[Opening Data shown section]

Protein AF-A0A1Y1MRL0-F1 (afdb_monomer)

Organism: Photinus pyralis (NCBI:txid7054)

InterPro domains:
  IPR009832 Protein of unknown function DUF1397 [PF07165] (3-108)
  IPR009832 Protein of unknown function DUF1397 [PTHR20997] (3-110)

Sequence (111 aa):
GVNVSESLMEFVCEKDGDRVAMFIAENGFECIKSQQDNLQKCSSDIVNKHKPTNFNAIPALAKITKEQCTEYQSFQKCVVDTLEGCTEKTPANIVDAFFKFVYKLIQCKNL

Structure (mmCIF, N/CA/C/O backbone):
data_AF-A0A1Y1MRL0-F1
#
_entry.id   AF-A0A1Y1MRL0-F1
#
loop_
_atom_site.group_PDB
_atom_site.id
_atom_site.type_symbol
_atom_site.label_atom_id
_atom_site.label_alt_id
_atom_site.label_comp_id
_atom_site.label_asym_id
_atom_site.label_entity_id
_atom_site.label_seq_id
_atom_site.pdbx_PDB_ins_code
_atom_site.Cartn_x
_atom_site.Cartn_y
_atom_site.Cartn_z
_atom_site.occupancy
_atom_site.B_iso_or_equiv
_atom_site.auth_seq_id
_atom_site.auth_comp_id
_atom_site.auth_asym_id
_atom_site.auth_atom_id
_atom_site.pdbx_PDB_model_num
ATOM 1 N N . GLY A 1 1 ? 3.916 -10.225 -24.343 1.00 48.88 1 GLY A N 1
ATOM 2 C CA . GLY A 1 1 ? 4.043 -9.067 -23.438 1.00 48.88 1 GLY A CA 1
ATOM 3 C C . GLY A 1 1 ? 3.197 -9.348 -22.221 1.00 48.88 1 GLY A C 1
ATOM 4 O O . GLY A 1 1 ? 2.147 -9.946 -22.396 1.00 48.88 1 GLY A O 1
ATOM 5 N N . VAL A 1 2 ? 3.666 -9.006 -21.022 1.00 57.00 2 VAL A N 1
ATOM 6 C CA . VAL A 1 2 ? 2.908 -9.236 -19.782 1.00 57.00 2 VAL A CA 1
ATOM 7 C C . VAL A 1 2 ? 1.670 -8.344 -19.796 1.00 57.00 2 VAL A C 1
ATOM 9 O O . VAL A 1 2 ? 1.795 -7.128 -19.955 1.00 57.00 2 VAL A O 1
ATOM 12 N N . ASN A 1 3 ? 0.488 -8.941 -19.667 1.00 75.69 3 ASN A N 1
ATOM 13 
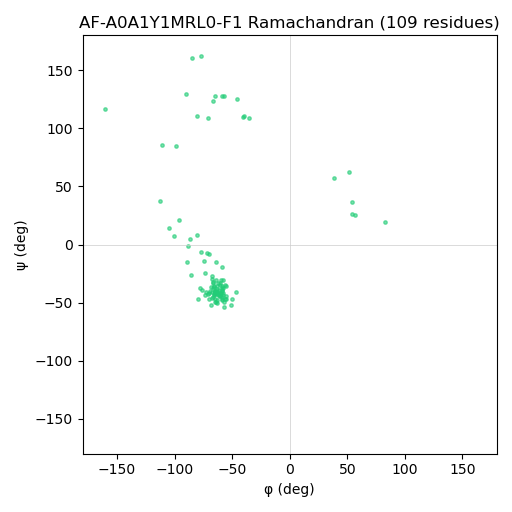C CA . ASN A 1 3 ? -0.736 -8.184 -19.489 1.00 75.69 3 ASN A CA 1
ATOM 14 C C . ASN A 1 3 ? -0.847 -7.779 -18.014 1.00 75.69 3 ASN A C 1
ATOM 16 O O . ASN A 1 3 ? -1.048 -8.618 -17.141 1.00 75.69 3 ASN A O 1
ATOM 20 N N . VAL A 1 4 ? -0.693 -6.484 -17.735 1.00 73.31 4 VAL A N 1
ATOM 21 C CA . VAL A 1 4 ? -0.704 -5.952 -16.365 1.00 73.31 4 VAL A CA 1
ATOM 22 C C . VAL A 1 4 ? -2.021 -6.266 -15.653 1.00 73.31 4 VAL A C 1
ATOM 24 O O . VAL A 1 4 ? -1.989 -6.583 -14.469 1.00 73.31 4 VAL A O 1
ATOM 27 N N . SER A 1 5 ? -3.167 -6.231 -16.344 1.00 75.62 5 SER A N 1
ATOM 28 C CA . SER A 1 5 ? -4.451 -6.541 -15.702 1.00 75.62 5 SER A CA 1
ATOM 29 C C . SER A 1 5 ? -4.561 -8.014 -15.309 1.00 75.62 5 SER A C 1
ATOM 31 O O . SER A 1 5 ? -5.081 -8.315 -14.240 1.00 75.62 5 SER A O 1
ATOM 33 N N . GLU A 1 6 ? -4.019 -8.917 -16.127 1.00 77.69 6 GLU A N 1
ATOM 34 C CA . GLU A 1 6 ? -3.979 -10.357 -15.855 1.00 77.69 6 GLU A CA 1
ATOM 35 C C . GLU A 1 6 ? -3.057 -10.669 -14.673 1.00 77.69 6 GLU A C 1
ATOM 37 O O . GLU A 1 6 ? -3.476 -11.330 -13.731 1.00 77.69 6 GLU A O 1
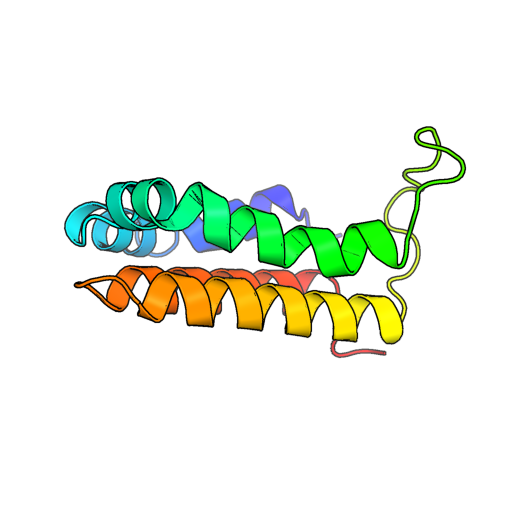ATOM 42 N N . SER A 1 7 ? -1.856 -10.086 -14.635 1.00 79.75 7 SER A N 1
ATOM 43 C CA . SER A 1 7 ? -0.940 -10.248 -13.500 1.00 79.75 7 SER A CA 1
ATOM 44 C C . SER A 1 7 ? -1.504 -9.680 -12.192 1.00 79.75 7 SER A C 1
ATOM 46 O O . SER A 1 7 ? -1.322 -10.264 -11.127 1.00 79.75 7 SER A O 1
ATOM 48 N N . LEU A 1 8 ? -2.212 -8.545 -12.237 1.00 79.62 8 LEU A N 1
ATOM 49 C CA . LEU A 1 8 ? -2.901 -8.020 -11.052 1.00 79.62 8 LEU A CA 1
ATOM 50 C C . LEU A 1 8 ? -4.015 -8.960 -10.589 1.00 79.62 8 LEU A C 1
ATOM 52 O O . LEU A 1 8 ? -4.157 -9.174 -9.385 1.00 79.62 8 LEU A O 1
ATOM 56 N N . MET A 1 9 ? -4.760 -9.546 -11.529 1.00 79.44 9 MET A N 1
ATOM 57 C CA . MET A 1 9 ? -5.769 -10.555 -11.221 1.00 79.44 9 MET A CA 1
ATOM 58 C C . MET A 1 9 ? -5.133 -11.782 -10.566 1.00 79.44 9 MET A C 1
ATOM 60 O O . MET A 1 9 ? -5.626 -12.232 -9.542 1.00 79.44 9 MET A O 1
ATOM 64 N N . GLU A 1 10 ? -4.001 -12.271 -11.073 1.00 83.00 10 GLU A N 1
ATOM 65 C CA . GLU A 1 10 ? -3.267 -13.389 -10.469 1.00 83.00 10 GLU A CA 1
ATOM 66 C C . GLU A 1 10 ? -2.843 -13.102 -9.026 1.00 83.00 10 GLU A C 1
ATOM 68 O O . GLU A 1 10 ? -2.958 -13.980 -8.180 1.00 83.00 10 GLU A O 1
ATOM 73 N N . PHE A 1 11 ? -2.390 -11.884 -8.709 1.00 83.19 11 PHE A N 1
ATOM 74 C CA . PHE A 1 11 ? -2.017 -11.525 -7.335 1.00 83.19 11 PHE A CA 1
ATOM 75 C C . PHE A 1 11 ? -3.218 -11.539 -6.381 1.00 83.19 11 PHE A C 1
ATOM 77 O O . PHE A 1 11 ? -3.094 -11.980 -5.233 1.00 83.19 11 PHE A O 1
ATOM 84 N N . VAL A 1 12 ? -4.350 -11.004 -6.844 1.00 81.50 12 VAL A N 1
ATOM 85 C CA . VAL A 1 12 ? -5.592 -10.863 -6.072 1.00 81.50 12 VAL A CA 1
ATOM 86 C C . VAL A 1 12 ? -6.278 -12.217 -5.903 1.00 81.50 12 VAL A C 1
ATOM 88 O O . VAL A 1 12 ? -6.704 -12.548 -4.801 1.00 81.50 12 VAL A O 1
ATOM 91 N N . CYS A 1 13 ? -6.341 -13.006 -6.973 1.00 80.94 13 CYS A N 1
ATOM 92 C CA . CYS A 1 13 ? -6.937 -14.339 -7.024 1.00 80.94 13 CYS A CA 1
ATOM 93 C C . CYS A 1 13 ? -5.959 -15.452 -6.621 1.00 80.94 13 CYS A C 1
ATOM 95 O O . CYS A 1 13 ? -6.312 -16.627 -6.715 1.00 80.94 13 CYS A O 1
ATOM 97 N N . GLU A 1 14 ? -4.740 -15.116 -6.184 1.00 78.12 14 GLU A N 1
ATOM 98 C CA . GLU A 1 14 ? -3.772 -16.111 -5.727 1.00 78.12 14 GLU A CA 1
ATOM 99 C C . GLU A 1 14 ? -4.393 -16.933 -4.593 1.00 78.12 14 GLU A C 1
ATOM 101 O O . GLU A 1 14 ? -4.893 -16.361 -3.622 1.00 78.12 14 GLU A O 1
ATOM 106 N N . LYS A 1 15 ? -4.348 -18.267 -4.727 1.00 73.12 15 LYS A N 1
ATOM 107 C CA . LYS A 1 15 ? -4.971 -19.223 -3.795 1.00 73.12 15 LYS A CA 1
ATOM 108 C C . LYS A 1 15 ? -6.444 -18.892 -3.535 1.00 73.12 15 LYS A C 1
ATOM 110 O O . LYS A 1 15 ? -6.814 -18.527 -2.428 1.00 73.12 15 LYS A O 1
ATOM 115 N N . ASP A 1 16 ? -7.258 -18.941 -4.588 1.00 76.94 16 ASP A N 1
ATOM 116 C CA . ASP A 1 16 ? -8.711 -18.721 -4.526 1.00 76.94 16 ASP A CA 1
ATOM 117 C C . ASP A 1 16 ? -9.129 -17.398 -3.854 1.00 76.94 16 ASP A C 1
ATOM 119 O O . ASP A 1 16 ? -10.233 -17.259 -3.329 1.00 76.94 16 ASP A O 1
ATOM 123 N N . GLY A 1 17 ? -8.254 -16.389 -3.896 1.00 82.69 17 GLY A N 1
ATOM 124 C CA . GLY A 1 17 ? -8.517 -15.088 -3.293 1.00 82.69 17 GLY A CA 1
ATOM 125 C C . GLY A 1 17 ? -8.233 -15.006 -1.793 1.00 82.69 17 GLY A C 1
ATOM 126 O O . GLY A 1 17 ? -8.711 -14.064 -1.164 1.00 82.69 17 GLY A O 1
ATOM 127 N N . ASP A 1 18 ? -7.430 -15.912 -1.220 1.00 90.50 18 ASP A N 1
ATOM 128 C CA . ASP A 1 18 ? -7.032 -15.914 0.200 1.00 90.50 18 ASP A CA 1
ATOM 129 C C . ASP A 1 18 ? -6.589 -14.532 0.699 1.00 90.50 18 ASP A C 1
ATOM 131 O O . ASP A 1 18 ? -6.940 -14.109 1.799 1.00 90.50 18 ASP A O 1
ATOM 135 N N . ARG A 1 19 ? -5.833 -13.786 -0.116 1.00 88.56 19 ARG A N 1
ATOM 136 C CA . ARG A 1 19 ? -5.383 -12.433 0.249 1.00 88.56 19 ARG A CA 1
ATOM 137 C C . ARG A 1 19 ? -6.542 -11.458 0.389 1.00 88.56 19 ARG A C 1
ATOM 139 O O . ARG A 1 19 ? -6.537 -10.648 1.307 1.00 88.56 19 ARG A O 1
ATOM 146 N N . VAL A 1 20 ? -7.522 -11.529 -0.507 1.00 89.81 20 VAL A N 1
ATOM 147 C CA . VAL A 1 20 ? -8.723 -10.688 -0.444 1.00 89.81 20 VAL A CA 1
ATOM 148 C C . VAL A 1 20
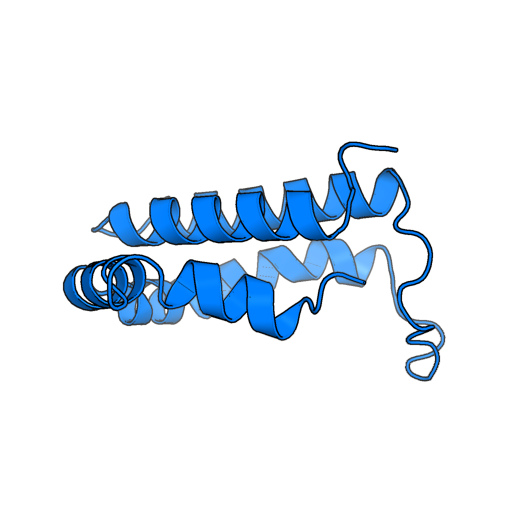 ? -9.609 -11.125 0.712 1.00 89.81 20 VAL A C 1
ATOM 150 O O . VAL A 1 20 ? -10.090 -10.277 1.457 1.00 89.81 20 VAL A O 1
ATOM 153 N N . ALA A 1 21 ? -9.783 -12.432 0.903 1.00 93.12 21 ALA A N 1
ATOM 154 C CA . ALA A 1 21 ? -10.548 -12.978 2.014 1.00 93.12 21 ALA A CA 1
ATOM 155 C C . ALA A 1 21 ? -9.956 -12.540 3.362 1.00 93.12 21 ALA A C 1
ATOM 157 O O . ALA A 1 21 ? -10.685 -12.031 4.208 1.00 93.12 21 ALA A O 1
ATOM 158 N N . MET A 1 22 ? -8.635 -12.645 3.529 1.00 93.25 22 MET A N 1
ATOM 159 C CA . MET A 1 22 ? -7.922 -12.178 4.720 1.00 93.25 22 MET A CA 1
ATOM 160 C C . MET A 1 22 ? -8.020 -10.658 4.880 1.00 93.25 22 MET A C 1
ATOM 162 O O . MET A 1 22 ? -8.255 -10.171 5.978 1.00 93.25 22 MET A O 1
ATOM 166 N N . PHE A 1 23 ? -7.912 -9.897 3.788 1.00 94.25 23 PHE
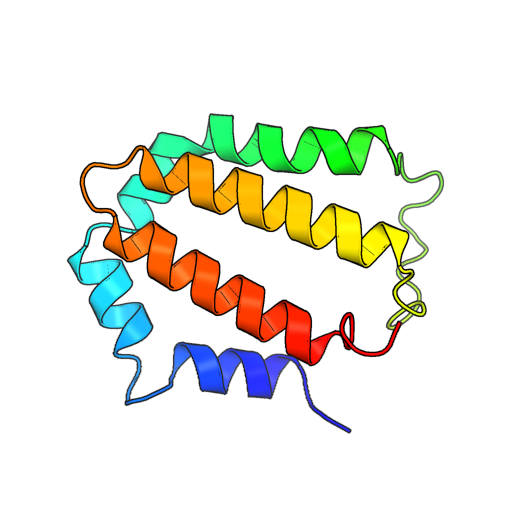 A N 1
ATOM 167 C CA . PHE A 1 23 ? -8.096 -8.446 3.826 1.00 94.25 23 PHE A CA 1
ATOM 168 C C . PHE A 1 23 ? -9.493 -8.049 4.330 1.00 94.25 23 PHE A C 1
ATOM 170 O O . PHE A 1 23 ? -9.621 -7.121 5.126 1.00 94.25 23 PHE A O 1
ATOM 177 N N . ILE A 1 24 ? -10.534 -8.757 3.885 1.00 93.62 24 ILE A N 1
ATOM 178 C CA . ILE A 1 24 ? -11.923 -8.534 4.310 1.00 93.62 24 ILE A CA 1
ATOM 179 C C . ILE A 1 24 ? -
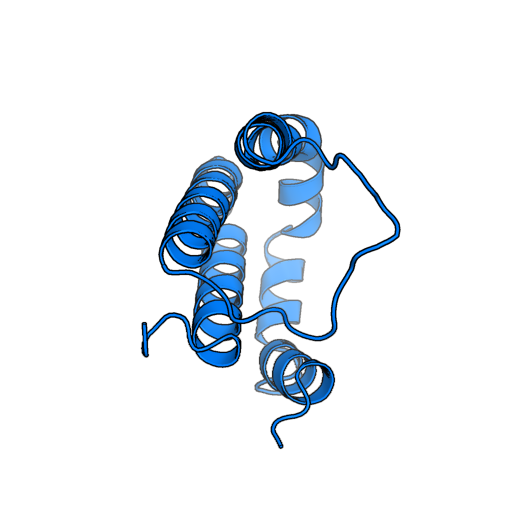12.125 -8.962 5.763 1.00 93.62 24 ILE A C 1
ATOM 181 O O . ILE A 1 24 ? -12.711 -8.211 6.538 1.00 93.62 24 ILE A O 1
ATOM 185 N N . ALA A 1 25 ? -11.634 -10.146 6.137 1.00 95.75 25 ALA A N 1
ATOM 186 C CA . ALA A 1 25 ? -11.768 -10.688 7.488 1.00 95.75 25 ALA A CA 1
ATOM 187 C C . ALA A 1 25 ? -11.160 -9.762 8.556 1.00 95.75 25 ALA A C 1
ATOM 189 O O . ALA A 1 25 ? -11.667 -9.684 9.671 1.00 95.75 25 ALA A O 1
ATOM 190 N N . GLU A 1 26 ? -10.119 -9.019 8.187 1.00 96.00 26 GLU A N 1
ATOM 191 C CA . GLU A 1 26 ? -9.365 -8.117 9.061 1.00 96.00 26 GLU A CA 1
ATOM 192 C C . GLU A 1 26 ? -9.846 -6.656 8.961 1.00 96.00 26 GLU A C 1
ATOM 194 O O . GLU A 1 26 ? -9.107 -5.724 9.282 1.00 96.00 26 GLU A O 1
ATOM 199 N N . ASN A 1 27 ? -11.079 -6.432 8.487 1.00 96.00 27 ASN A N 1
ATOM 200 C CA . ASN A 1 27 ? -11.699 -5.107 8.343 1.00 96.00 27 ASN A CA 1
ATOM 201 C C . ASN A 1 27 ? -10.844 -4.120 7.522 1.00 96.00 27 ASN A C 1
ATOM 203 O O . ASN A 1 27 ? -10.749 -2.921 7.818 1.00 96.00 27 ASN A O 1
ATOM 207 N N . GLY A 1 28 ? -10.169 -4.618 6.482 1.00 94.75 28 GLY A N 1
ATOM 208 C CA . GLY A 1 28 ? -9.259 -3.810 5.676 1.00 94.75 28 GLY A CA 1
ATOM 209 C C . GLY A 1 28 ? -9.956 -2.649 4.964 1.00 94.75 28 GLY A C 1
ATOM 210 O O . GLY A 1 28 ? -9.377 -1.568 4.827 1.00 94.75 28 GLY A O 1
ATOM 211 N N . PHE A 1 29 ? -11.218 -2.824 4.562 1.00 95.06 29 PHE A N 1
ATOM 212 C CA . PHE A 1 29 ? -12.002 -1.752 3.945 1.00 95.06 29 PHE A CA 1
ATOM 213 C C . PHE A 1 29 ? -12.366 -0.653 4.945 1.00 95.06 29 PHE A C 1
ATOM 215 O O . PHE A 1 29 ? -12.256 0.532 4.621 1.00 95.06 29 PHE A O 1
ATOM 222 N N . GLU A 1 30 ? -12.749 -1.020 6.165 1.00 96.62 30 GLU A N 1
ATOM 223 C CA . GLU A 1 30 ? -13.023 -0.091 7.258 1.00 96.62 30 GLU A CA 1
ATOM 224 C C . GLU A 1 30 ? -11.763 0.692 7.628 1.00 96.62 30 GLU A C 1
ATOM 226 O O . GLU A 1 30 ? -11.831 1.912 7.787 1.00 96.62 30 GLU A O 1
ATOM 231 N N . CYS A 1 31 ? -10.608 0.021 7.685 1.00 96.12 31 CYS A N 1
ATOM 232 C CA . CYS A 1 31 ? -9.315 0.666 7.896 1.0
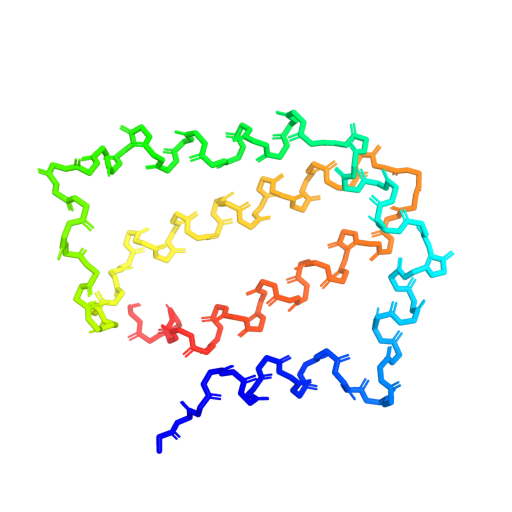0 96.12 31 CYS A CA 1
ATOM 233 C C . CYS A 1 31 ? -9.044 1.735 6.825 1.00 96.12 31 CYS A C 1
ATOM 235 O O . CYS A 1 31 ? -8.851 2.904 7.169 1.00 96.12 31 CYS A O 1
ATOM 237 N N . ILE A 1 32 ? -9.132 1.385 5.533 1.00 94.88 32 ILE A N 1
ATOM 238 C CA . ILE A 1 32 ? -8.952 2.348 4.430 1.00 94.88 32 ILE A CA 1
ATOM 239 C C . ILE A 1 32 ? -9.927 3.520 4.558 1.00 94.88 32 ILE A C 1
ATOM 241 O O . ILE A 1 32 ? -9.521 4.677 4.447 1.00 94.88 32 ILE A O 1
ATOM 245 N N . LYS A 1 33 ? -11.206 3.234 4.815 1.00 96.19 33 LYS A N 1
ATOM 246 C CA . LYS A 1 33 ? -12.242 4.261 4.957 1.00 96.19 33 LYS A CA 1
ATOM 247 C C . LYS A 1 33 ? -11.942 5.206 6.121 1.00 96.19 33 LYS A C 1
ATOM 249 O O . LYS A 1 33 ? -12.089 6.415 5.974 1.00 96.19 33 LYS A O 1
ATOM 254 N N . SER A 1 34 ? -11.490 4.674 7.255 1.00 96.44 34 SER A N 1
ATOM 255 C CA . SER A 1 34 ? -11.131 5.471 8.434 1.00 96.44 34 SER A CA 1
ATOM 256 C C . SER A 1 34 ? -9.897 6.351 8.212 1.00 96.44 34 SER A C 1
ATOM 258 O O . SER A 1 34 ? -9.775 7.407 8.826 1.00 96.44 34 SER A O 1
ATOM 260 N N . GLN A 1 35 ? -9.006 5.942 7.304 1.00 95.38 35 GLN A N 1
ATOM 261 C CA . GLN A 1 35 ? -7.763 6.642 6.985 1.00 95.38 35 GLN A CA 1
ATOM 262 C C . GLN A 1 35 ? -7.843 7.483 5.706 1.00 95.38 35 GLN A C 1
ATOM 264 O O . GLN A 1 35 ? -6.824 8.017 5.270 1.00 95.38 35 GLN A O 1
ATOM 269 N N . GLN A 1 36 ? -9
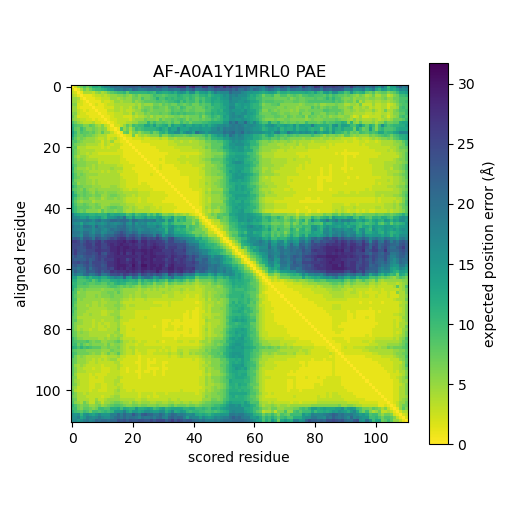.023 7.624 5.094 1.00 93.38 36 GLN A N 1
ATOM 270 C CA . GLN A 1 36 ? -9.195 8.250 3.780 1.00 93.38 36 GLN A CA 1
ATOM 271 C C . GLN A 1 36 ? -8.497 9.618 3.664 1.00 93.38 36 GLN A C 1
ATOM 273 O O . GLN A 1 36 ? -7.758 9.845 2.706 1.00 93.38 36 GLN A O 1
ATOM 278 N N . ASP A 1 37 ? -8.664 10.500 4.650 1.00 92.50 37 ASP A N 1
ATOM 279 C CA . ASP A 1 37 ? -8.056 11.838 4.642 1.00 92.50 37 ASP A CA 1
ATOM 280 C C . ASP A 1 37 ? -6.523 11.795 4.745 1.00 92.50 37 ASP A C 1
ATOM 282 O O . ASP A 1 37 ? -5.824 12.638 4.182 1.00 92.50 37 ASP A O 1
ATOM 286 N N . ASN A 1 38 ? -5.973 10.810 5.457 1.00 92.69 38 ASN A N 1
ATOM 287 C CA . ASN A 1 38 ? -4.527 10.618 5.568 1.00 92.69 38 ASN A CA 1
ATOM 288 C C . ASN A 1 38 ? -3.955 9.996 4.290 1.00 92.69 38 ASN A C 1
ATOM 290 O O . ASN A 1 38 ? -2.924 10.446 3.796 1.00 92.69 38 ASN A O 1
ATOM 294 N N . LEU A 1 39 ? -4.678 9.051 3.687 1.00 92.44 39 LEU A N 1
ATOM 295 C CA . LEU A 1 39 ? -4.321 8.457 2.400 1.00 92.44 39 LEU A CA 1
ATOM 296 C C . LEU A 1 39 ? -4.336 9.488 1.264 1.00 92.44 39 LEU A C 1
ATOM 298 O O . LEU A 1 39 ? -3.469 9.452 0.392 1.00 92.44 39 LEU A O 1
ATOM 302 N N . GLN A 1 40 ? -5.262 10.453 1.287 1.00 89.50 40 GLN A N 1
ATOM 303 C CA . GLN A 1 40 ? -5.259 11.560 0.325 1.00 89.50 40 GLN A CA 1
ATOM 304 C C . GLN A 1 40 ? -3.956 12.369 0.393 1.00 89.50 40 GLN A C 1
ATOM 306 O O . GLN A 1 40 ? -3.395 12.713 -0.652 1.00 89.50 40 GLN A O 1
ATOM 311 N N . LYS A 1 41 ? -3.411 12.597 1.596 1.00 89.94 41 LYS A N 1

[Closing Data shown section]

* Exercise directions *
In the entries above, find each line that has the word "Protein". Copy it.

* Answer below *
Protein AF-A0A1Y1MRL0-F1 (afdb_monomer)
  IPR009832 Protein of unknown function DUF1397 [PF07165] (3-108)
  IPR009832 Protein of unknown function DUF1397 [PTHR20997] (3-110)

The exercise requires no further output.